Similarly, three-dimensional antenna 210 may be comprised of a plurality of segments such as, without limitation, S210A, S210B, S210C, S210D, S210E, and S210F. First antenna 202 and second antenna 210 are each connected to separate feed ports and separate ground pins. First three-dimensional antenna 202 connects to feed port 204 and ground pin 206. Second three-dimensional antenna 210 connects to feed port 212 and ground pin 214. Three-dimensional antenna 210 is oriented orthogonally or rotated in a ninety-degree orientation with respect to the position of three-dimensional antenna 202.

Turning now to FIG. 2B, dual-antenna arrangement 230 mounted to substrate 220 is illustrated. Similar to FIG. 2A, three-dimensional antenna 202 and three-dimensional antenna 210 are folded onto substrate 220 in a meander pattern through the connection of a plurality of conductive segment strips laid out for each respective three-dimensional antenna. In the illustrative embodiment, the dual-antenna arrangement 230 may be positioned in a housing 250 for a mobile device. Three-dimensional antennas 202 and 210 include separate feed ports (not shown) and ground connections (not shown) to ground plane 240.

FIG. 2C illustrates an exemplary current distribution of dual-antenna arrangement 230 at a specific point in time. Similar to the current distribution illustrated in FIG. 1C, the current distribution of dual-antenna arrangement 230 depicts two separate current flows. For example, first three-dimensional antenna 202 is positioned at a first edge of a dielectric substrate (not shown), such as dielectric substrate 220 of FIG. 2B. Feed port 2204 enables a current flow to be induced and distributed along the interconnecting strip segments of first three-dimensional antenna 202 in horizontal and vertical directions according to the meander pattern of first three-dimensional antenna 202.

Second three-dimensional antenna 210 is disposed in a mirror symmetry arrangement with respect to first three-dimensional antenna 202 and positioned at a second edge of the dielectric substrate 220 opposite the first edge. Feed port 1212 enables a current flow to be induced and distributed along the interconnecting strip segments of second three-dimensional antenna 210 in horizontal and vertical directions according to the meander pattern of second three-dimensional antenna 210.

The orientation of first three-dimensional antenna 202 and second three-dimensional antenna 210 results in pattern diversity. First three-dimensional antenna 202 and second three-dimensional antenna 210 are only approximately one-quarter lambda, λ/4, in length. Therefore, current only flows in one direction along the strip segments of the first three-dimensional antenna 202 and the second three-dimensional antenna 210 since current only reverses direction after traveling a distance of λ/2. Current only reverses direction after traveling a distance of λ/2.

Referring now to FIG. 3, a planar view 300 of a dual-antenna diversity arrangement is depicted in FIG. 3A, FIG. 3B, and FIG. 3C in accordance with an illustrative embodiment of the disclosure.

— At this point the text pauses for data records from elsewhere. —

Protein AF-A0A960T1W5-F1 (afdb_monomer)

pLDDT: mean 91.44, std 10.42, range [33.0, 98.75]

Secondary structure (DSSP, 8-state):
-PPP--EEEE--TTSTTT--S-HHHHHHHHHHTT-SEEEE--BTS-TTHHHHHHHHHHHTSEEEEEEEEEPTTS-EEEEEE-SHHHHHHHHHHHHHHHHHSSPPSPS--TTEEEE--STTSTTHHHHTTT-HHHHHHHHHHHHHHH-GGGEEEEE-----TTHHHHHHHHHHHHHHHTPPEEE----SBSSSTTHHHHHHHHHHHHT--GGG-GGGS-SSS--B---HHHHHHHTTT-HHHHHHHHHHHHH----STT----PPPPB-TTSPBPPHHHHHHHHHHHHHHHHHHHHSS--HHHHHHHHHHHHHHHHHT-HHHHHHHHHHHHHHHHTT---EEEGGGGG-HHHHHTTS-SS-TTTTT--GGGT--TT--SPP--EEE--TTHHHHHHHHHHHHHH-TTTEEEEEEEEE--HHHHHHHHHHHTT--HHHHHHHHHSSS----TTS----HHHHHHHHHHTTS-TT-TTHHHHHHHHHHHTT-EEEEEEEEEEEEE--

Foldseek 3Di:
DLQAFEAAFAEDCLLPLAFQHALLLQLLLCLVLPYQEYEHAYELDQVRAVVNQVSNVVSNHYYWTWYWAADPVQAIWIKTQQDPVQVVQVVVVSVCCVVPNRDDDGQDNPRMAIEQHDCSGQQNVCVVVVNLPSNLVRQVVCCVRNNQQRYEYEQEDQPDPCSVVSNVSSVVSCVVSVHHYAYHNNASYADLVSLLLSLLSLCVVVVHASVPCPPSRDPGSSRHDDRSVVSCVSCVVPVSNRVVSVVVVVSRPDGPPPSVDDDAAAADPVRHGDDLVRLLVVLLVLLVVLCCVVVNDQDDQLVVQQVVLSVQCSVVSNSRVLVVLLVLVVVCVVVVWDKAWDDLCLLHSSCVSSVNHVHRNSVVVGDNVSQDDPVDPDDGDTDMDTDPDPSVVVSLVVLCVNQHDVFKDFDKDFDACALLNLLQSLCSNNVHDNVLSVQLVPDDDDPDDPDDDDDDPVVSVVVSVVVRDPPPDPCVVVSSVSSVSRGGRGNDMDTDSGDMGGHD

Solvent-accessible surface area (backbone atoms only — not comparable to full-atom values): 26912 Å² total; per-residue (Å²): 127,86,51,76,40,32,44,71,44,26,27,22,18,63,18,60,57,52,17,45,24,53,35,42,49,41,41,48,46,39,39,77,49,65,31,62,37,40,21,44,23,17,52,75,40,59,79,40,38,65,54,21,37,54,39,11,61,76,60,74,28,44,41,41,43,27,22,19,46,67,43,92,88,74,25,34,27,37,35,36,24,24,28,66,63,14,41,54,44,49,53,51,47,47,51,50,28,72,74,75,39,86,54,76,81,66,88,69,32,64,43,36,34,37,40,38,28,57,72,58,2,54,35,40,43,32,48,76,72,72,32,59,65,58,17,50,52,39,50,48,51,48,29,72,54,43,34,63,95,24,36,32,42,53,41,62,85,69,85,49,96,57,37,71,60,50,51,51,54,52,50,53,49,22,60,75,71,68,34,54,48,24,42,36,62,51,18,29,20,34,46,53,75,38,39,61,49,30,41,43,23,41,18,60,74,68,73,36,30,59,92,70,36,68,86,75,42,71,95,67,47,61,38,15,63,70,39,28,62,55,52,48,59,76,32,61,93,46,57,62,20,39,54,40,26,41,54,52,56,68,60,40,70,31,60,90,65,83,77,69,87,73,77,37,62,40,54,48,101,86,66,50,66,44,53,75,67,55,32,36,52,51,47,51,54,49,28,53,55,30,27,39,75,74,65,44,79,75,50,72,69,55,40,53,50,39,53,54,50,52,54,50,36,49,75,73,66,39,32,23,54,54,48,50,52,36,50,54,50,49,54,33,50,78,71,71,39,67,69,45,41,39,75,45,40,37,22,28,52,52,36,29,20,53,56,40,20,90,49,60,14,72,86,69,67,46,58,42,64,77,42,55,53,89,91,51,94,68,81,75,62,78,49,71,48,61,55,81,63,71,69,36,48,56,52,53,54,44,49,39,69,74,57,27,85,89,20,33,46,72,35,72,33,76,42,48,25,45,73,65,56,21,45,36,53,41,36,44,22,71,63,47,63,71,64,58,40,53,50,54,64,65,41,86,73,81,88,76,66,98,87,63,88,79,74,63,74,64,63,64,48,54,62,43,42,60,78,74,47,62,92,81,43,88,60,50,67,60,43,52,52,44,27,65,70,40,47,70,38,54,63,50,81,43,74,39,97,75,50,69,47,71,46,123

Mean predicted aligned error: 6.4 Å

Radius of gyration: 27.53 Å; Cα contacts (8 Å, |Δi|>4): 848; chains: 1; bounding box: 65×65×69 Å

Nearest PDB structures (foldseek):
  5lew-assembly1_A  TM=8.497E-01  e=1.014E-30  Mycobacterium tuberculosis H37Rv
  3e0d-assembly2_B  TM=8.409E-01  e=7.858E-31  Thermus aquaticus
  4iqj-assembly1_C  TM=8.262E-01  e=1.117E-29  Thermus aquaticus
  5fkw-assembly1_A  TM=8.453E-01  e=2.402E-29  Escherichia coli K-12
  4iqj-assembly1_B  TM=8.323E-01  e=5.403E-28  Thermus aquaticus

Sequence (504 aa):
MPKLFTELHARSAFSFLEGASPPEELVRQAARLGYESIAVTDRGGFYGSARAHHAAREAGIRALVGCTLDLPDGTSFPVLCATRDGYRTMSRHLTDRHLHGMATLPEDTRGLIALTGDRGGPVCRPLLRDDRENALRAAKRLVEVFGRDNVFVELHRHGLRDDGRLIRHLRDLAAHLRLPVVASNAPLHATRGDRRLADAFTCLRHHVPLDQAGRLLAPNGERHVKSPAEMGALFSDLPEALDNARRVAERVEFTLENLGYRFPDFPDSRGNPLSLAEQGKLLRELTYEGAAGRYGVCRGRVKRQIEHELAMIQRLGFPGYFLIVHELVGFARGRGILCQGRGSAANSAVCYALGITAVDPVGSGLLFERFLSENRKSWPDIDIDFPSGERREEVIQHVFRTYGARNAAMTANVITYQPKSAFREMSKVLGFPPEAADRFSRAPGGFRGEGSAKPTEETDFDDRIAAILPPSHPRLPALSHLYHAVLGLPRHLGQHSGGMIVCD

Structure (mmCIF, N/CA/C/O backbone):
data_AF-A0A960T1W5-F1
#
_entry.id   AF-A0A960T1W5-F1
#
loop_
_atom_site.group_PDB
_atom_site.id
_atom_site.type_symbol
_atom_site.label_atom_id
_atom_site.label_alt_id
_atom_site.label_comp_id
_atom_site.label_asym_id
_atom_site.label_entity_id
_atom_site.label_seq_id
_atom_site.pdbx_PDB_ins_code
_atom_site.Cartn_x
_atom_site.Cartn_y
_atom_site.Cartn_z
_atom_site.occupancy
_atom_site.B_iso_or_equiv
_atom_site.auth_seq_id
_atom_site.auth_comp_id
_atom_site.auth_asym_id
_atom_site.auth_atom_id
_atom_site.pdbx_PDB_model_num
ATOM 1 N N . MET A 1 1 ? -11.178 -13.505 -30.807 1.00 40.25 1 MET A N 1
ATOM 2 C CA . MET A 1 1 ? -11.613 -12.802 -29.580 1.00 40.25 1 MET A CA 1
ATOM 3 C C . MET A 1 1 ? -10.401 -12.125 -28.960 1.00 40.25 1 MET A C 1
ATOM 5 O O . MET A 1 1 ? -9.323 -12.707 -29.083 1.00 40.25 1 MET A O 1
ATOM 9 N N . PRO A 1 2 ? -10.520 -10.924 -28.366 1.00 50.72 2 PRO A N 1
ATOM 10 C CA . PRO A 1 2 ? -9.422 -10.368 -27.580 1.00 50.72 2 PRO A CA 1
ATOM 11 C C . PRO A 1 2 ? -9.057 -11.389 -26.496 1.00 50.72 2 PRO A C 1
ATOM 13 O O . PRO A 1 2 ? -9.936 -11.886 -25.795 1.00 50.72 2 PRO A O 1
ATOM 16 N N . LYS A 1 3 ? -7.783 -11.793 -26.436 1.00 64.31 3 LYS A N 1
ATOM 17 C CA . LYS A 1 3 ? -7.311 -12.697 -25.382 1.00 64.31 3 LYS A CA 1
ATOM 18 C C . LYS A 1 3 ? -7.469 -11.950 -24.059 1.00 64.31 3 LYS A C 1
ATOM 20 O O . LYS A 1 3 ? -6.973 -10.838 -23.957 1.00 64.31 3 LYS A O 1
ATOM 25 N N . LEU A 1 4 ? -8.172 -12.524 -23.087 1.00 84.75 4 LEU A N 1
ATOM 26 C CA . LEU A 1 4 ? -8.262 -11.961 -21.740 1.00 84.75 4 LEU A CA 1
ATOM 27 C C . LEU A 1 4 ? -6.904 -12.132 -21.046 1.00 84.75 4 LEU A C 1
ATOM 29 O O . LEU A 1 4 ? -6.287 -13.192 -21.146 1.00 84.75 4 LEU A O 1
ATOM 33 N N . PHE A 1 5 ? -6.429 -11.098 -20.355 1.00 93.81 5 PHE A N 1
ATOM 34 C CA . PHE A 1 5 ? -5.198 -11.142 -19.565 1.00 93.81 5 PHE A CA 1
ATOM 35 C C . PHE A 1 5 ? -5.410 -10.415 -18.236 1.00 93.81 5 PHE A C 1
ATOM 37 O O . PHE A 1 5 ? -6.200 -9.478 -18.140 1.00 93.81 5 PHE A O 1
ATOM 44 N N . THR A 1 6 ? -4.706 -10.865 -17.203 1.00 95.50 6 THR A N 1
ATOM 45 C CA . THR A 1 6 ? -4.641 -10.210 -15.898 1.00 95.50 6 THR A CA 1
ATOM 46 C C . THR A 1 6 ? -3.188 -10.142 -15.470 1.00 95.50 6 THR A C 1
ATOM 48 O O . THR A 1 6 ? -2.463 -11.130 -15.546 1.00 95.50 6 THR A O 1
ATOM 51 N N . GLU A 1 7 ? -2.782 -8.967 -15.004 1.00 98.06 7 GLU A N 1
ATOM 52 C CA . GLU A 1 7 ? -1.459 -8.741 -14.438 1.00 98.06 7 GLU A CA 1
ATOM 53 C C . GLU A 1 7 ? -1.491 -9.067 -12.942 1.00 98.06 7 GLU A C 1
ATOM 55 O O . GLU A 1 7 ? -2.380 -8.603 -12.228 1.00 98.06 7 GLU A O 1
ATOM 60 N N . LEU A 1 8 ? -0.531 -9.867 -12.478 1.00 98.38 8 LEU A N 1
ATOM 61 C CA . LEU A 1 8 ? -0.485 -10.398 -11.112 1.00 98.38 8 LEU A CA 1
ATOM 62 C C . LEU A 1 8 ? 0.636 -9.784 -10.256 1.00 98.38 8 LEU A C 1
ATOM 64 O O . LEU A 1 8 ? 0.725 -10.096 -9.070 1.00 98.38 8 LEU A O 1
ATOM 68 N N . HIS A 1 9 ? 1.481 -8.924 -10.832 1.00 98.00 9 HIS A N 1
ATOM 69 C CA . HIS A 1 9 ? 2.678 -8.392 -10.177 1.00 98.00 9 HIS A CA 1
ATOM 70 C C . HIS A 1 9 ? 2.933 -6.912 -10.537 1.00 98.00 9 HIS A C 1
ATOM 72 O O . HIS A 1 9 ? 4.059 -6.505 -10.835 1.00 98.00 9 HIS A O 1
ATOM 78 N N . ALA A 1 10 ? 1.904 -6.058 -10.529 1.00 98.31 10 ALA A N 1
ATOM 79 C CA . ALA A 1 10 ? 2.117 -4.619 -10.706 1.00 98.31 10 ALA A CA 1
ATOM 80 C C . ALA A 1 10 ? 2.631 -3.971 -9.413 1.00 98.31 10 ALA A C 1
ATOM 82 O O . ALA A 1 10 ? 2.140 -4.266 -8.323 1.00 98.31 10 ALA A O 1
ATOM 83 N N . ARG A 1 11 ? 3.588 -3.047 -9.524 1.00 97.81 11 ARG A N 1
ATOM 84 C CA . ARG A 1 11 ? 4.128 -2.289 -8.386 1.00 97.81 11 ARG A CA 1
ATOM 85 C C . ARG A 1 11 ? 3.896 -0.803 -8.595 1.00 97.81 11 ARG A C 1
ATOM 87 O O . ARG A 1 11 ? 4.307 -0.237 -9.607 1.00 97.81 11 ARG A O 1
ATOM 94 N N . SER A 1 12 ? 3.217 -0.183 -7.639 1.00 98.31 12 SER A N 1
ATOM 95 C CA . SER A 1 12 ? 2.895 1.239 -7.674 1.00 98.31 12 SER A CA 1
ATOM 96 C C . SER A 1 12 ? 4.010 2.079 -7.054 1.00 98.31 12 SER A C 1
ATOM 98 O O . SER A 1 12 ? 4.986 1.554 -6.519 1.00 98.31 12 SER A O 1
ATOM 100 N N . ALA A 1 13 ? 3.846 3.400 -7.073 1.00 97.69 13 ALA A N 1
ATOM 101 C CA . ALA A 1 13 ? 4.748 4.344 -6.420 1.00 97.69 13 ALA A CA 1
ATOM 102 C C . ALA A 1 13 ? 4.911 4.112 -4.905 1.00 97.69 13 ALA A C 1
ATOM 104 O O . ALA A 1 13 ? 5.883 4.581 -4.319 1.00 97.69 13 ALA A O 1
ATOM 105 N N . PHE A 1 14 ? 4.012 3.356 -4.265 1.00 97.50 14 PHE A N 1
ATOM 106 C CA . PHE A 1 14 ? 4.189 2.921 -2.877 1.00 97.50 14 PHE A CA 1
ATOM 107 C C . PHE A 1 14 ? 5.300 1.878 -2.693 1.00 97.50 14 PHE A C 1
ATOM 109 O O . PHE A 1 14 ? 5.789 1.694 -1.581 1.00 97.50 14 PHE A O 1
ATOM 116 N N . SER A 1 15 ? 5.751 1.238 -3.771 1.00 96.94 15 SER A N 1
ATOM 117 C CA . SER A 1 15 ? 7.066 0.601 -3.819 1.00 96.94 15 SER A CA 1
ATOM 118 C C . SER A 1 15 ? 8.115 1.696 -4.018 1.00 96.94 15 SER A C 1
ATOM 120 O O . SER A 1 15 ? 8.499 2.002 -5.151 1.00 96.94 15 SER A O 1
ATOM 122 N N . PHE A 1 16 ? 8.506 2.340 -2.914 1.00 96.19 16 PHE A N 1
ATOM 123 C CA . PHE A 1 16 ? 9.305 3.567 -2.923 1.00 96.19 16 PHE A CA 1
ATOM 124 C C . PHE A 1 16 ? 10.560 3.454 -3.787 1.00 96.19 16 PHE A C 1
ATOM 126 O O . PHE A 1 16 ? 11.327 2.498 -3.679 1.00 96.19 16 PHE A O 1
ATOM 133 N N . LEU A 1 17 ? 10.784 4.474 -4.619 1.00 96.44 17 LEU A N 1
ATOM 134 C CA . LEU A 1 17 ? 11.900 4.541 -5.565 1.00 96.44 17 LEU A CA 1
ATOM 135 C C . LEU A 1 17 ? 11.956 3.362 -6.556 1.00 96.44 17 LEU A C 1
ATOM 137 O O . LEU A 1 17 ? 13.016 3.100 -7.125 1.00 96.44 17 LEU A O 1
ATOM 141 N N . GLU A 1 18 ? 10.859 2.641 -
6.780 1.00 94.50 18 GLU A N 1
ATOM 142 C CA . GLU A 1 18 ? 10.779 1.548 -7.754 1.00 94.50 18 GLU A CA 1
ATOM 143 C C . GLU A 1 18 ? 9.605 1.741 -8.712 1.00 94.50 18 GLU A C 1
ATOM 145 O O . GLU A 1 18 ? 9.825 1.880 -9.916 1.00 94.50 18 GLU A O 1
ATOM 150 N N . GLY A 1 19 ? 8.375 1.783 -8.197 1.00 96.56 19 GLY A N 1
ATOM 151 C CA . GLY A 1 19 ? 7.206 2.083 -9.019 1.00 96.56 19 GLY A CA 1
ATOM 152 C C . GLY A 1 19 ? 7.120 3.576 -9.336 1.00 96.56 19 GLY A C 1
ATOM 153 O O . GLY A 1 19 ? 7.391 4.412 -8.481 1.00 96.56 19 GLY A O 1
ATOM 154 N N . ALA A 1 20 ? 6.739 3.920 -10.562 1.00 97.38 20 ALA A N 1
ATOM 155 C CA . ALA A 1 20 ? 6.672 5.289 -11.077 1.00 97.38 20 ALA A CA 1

FIG. 3A illustrates dual-antenna arrangement 330 comprising a first three-dimensional antenna 302 and a second three-dimensional antenna 310. Three-dimensional antenna 302 and three-dimensional antenna 310 are each comprised of a plurality of conductive strip segments that are connected together in a meander pattern. Three-dimensional antenna 302 is positioned on a first edge of a dielectric substrate (not shown) and three-dimensional antenna 310 is positioned on a second edge of the dielectric substrate that is opposite to and parallel to the first edge. Three-dimensional antenna 310 is disposed in a non-rotated, non-mirror orientation with respect to three-dimensional antenna 302.

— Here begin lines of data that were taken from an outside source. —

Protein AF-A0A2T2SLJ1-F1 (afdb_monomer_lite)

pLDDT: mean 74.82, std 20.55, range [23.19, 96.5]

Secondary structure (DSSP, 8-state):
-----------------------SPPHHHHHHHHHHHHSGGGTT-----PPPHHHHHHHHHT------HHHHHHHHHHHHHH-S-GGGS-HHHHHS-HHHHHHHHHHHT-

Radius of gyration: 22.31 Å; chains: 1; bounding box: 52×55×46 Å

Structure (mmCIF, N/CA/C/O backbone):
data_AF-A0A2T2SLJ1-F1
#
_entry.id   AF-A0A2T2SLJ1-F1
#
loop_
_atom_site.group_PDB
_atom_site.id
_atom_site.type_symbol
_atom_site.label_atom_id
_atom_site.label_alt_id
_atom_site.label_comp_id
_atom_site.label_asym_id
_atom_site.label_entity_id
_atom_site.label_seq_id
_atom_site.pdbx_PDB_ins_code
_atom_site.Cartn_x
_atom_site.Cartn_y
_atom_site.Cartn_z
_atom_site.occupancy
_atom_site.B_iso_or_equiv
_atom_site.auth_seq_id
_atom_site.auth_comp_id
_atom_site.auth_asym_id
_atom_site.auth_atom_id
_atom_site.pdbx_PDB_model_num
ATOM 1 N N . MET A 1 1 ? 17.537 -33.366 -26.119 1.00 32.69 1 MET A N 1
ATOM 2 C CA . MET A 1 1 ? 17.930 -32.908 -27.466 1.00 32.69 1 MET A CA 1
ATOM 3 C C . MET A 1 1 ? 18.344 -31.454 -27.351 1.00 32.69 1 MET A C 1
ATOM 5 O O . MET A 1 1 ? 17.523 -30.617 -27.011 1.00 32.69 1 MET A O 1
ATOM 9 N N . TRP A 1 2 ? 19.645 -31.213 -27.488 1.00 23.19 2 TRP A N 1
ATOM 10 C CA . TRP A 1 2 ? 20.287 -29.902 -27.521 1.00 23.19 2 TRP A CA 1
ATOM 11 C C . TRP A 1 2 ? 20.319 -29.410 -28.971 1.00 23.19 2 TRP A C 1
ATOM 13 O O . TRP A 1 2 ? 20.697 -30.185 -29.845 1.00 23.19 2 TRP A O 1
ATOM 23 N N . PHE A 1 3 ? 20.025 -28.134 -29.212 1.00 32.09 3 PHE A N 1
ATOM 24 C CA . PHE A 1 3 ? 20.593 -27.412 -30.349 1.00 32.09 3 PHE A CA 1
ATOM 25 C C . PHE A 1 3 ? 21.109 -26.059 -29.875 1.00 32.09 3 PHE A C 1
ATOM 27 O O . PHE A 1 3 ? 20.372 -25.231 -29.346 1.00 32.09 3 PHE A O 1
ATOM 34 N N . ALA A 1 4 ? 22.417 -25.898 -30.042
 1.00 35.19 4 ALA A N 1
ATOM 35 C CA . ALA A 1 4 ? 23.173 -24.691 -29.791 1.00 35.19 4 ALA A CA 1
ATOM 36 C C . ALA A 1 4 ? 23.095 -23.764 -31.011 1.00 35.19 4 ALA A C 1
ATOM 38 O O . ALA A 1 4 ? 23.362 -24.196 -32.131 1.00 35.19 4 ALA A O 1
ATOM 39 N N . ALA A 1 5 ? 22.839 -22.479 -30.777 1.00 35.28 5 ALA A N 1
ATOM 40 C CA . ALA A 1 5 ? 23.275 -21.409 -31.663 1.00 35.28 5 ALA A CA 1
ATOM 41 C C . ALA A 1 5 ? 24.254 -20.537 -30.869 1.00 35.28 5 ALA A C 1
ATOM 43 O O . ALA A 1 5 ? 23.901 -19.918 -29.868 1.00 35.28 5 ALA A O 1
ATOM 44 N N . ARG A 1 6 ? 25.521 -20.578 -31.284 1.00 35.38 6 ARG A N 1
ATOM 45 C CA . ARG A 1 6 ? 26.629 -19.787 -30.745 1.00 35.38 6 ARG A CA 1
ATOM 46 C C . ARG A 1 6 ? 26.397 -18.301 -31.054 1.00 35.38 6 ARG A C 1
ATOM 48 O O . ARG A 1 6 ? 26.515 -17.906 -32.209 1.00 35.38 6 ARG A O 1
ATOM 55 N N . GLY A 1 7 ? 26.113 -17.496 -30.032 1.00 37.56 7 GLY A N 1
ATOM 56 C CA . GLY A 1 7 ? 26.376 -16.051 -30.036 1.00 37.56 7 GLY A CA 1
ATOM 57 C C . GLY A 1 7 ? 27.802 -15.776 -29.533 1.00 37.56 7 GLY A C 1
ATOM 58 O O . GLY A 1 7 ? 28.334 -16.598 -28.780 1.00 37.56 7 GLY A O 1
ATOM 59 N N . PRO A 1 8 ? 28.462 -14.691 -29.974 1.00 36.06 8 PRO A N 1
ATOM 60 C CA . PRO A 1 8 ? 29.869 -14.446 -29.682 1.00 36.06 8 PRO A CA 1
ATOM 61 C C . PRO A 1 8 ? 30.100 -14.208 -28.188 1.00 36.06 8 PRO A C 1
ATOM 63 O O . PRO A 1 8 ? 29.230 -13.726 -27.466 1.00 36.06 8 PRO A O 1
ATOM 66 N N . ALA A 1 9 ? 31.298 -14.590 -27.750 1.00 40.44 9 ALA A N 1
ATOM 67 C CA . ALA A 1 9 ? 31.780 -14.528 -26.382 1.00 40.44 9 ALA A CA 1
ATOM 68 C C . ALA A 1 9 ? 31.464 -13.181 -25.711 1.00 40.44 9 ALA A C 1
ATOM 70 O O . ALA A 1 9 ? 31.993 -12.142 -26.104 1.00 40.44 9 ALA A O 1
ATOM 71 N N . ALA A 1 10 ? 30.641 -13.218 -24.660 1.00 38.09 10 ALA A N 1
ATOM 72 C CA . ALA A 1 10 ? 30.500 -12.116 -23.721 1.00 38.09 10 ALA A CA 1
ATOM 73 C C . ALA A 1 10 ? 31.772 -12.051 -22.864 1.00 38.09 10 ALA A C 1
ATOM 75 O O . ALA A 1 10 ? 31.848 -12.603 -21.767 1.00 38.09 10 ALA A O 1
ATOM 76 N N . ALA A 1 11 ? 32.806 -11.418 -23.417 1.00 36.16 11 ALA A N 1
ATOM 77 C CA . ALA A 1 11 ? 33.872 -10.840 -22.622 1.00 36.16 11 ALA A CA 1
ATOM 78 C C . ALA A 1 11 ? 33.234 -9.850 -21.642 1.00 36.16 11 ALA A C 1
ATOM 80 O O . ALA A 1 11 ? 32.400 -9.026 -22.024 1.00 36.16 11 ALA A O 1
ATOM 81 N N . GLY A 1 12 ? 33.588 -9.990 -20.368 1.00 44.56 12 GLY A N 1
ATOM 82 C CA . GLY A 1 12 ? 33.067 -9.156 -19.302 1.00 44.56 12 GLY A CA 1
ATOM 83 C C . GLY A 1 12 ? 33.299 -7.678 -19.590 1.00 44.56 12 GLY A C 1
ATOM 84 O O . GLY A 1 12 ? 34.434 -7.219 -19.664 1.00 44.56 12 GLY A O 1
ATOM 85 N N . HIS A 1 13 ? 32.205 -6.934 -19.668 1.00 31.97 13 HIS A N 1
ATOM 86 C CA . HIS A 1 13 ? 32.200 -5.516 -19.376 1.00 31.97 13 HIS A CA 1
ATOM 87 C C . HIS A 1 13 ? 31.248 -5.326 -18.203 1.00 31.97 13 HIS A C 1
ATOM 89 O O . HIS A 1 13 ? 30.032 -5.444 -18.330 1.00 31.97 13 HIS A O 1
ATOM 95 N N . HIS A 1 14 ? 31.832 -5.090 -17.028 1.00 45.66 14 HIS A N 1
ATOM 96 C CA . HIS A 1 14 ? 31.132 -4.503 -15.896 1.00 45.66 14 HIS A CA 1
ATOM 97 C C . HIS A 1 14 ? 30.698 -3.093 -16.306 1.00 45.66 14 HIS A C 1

For example, the conductive strip segments may include, without limitation, segments S302A, S302B, S302C, S302D, S302E, and S302F. Similarly, three-dimensional antenna 310 may be comprised of a plurality of segments such as, without limitation, S310A, S310B, S310C, S310D, S310E, and S310F. Each three-dimensional antenna in the dual-antenna diversity arrangement is connected to a separate feed port and a separate ground pin.

For example, three-dimensional antenna 302 includes a feed port 304 connection and a ground pin 306 connection. Similarly, three-dimensional antenna 310 includes a single feed port 312 connection and a single ground pin 314 connection. Three-dimensional antenna 310 is oriented orthogonally or rotated ninety-degrees with respect to the position of three-dimensional antenna 302.

Turning now to FIG. 3B, an illustration of dual-antenna arrangement 330 is depicted as being mounted or attached to substrate 320. Three-dimensional antenna 302 and three-dimensional antenna 310 are folded onto substrate 320 in a meander pattern through the connection of a plurality of conductive segment strips laid out for each respective three-dimensional antenna. In the illustrative embodiment, the dual-antenna arrangement 330 may be positioned in a housing 350 for a mobile device. Three-dimensional antennas 302 and 310 include separate feed ports (not shown) and ground connections (not shown) to ground plane 340.

Turning now to FIG. 3C, an exemplary current distribution of dual-antenna arrangement 330 at a specific point in time is illustrated. The current distribution of dual-antenna arrangement 330 depicts two separate current flows through two separate antennas. For example, first antenna 302 is positioned at a first edge of a dielectric substrate (not shown), such as dielectric substrate 320 of FIG. 3B. Second antenna 310 is positioned at a second edge that is opposite the first edge of the dielectric substrate.

Feed port 2304 enables a current flow to be induced and distributed along the interconnecting strips of first three-dimensional antenna 302 in horizontal and vertical directions according to the meander pattern of first three-dimensional antenna 302. Current only flows in one direction on first three-dimensional antenna 302 since first three-dimensional antenna 302 is only approximately one-quarter lambda, λ/4, in length. Current only reverses direction after traveling a distance of λ/2.

Similarly, feed port 1312 enables a current flow to be induced and distributed along the interconnecting strip segments of second three-dimensional antenna 310 in horizontal and vertical directions according to the meander pattern of the second three-dimensional antenna 310.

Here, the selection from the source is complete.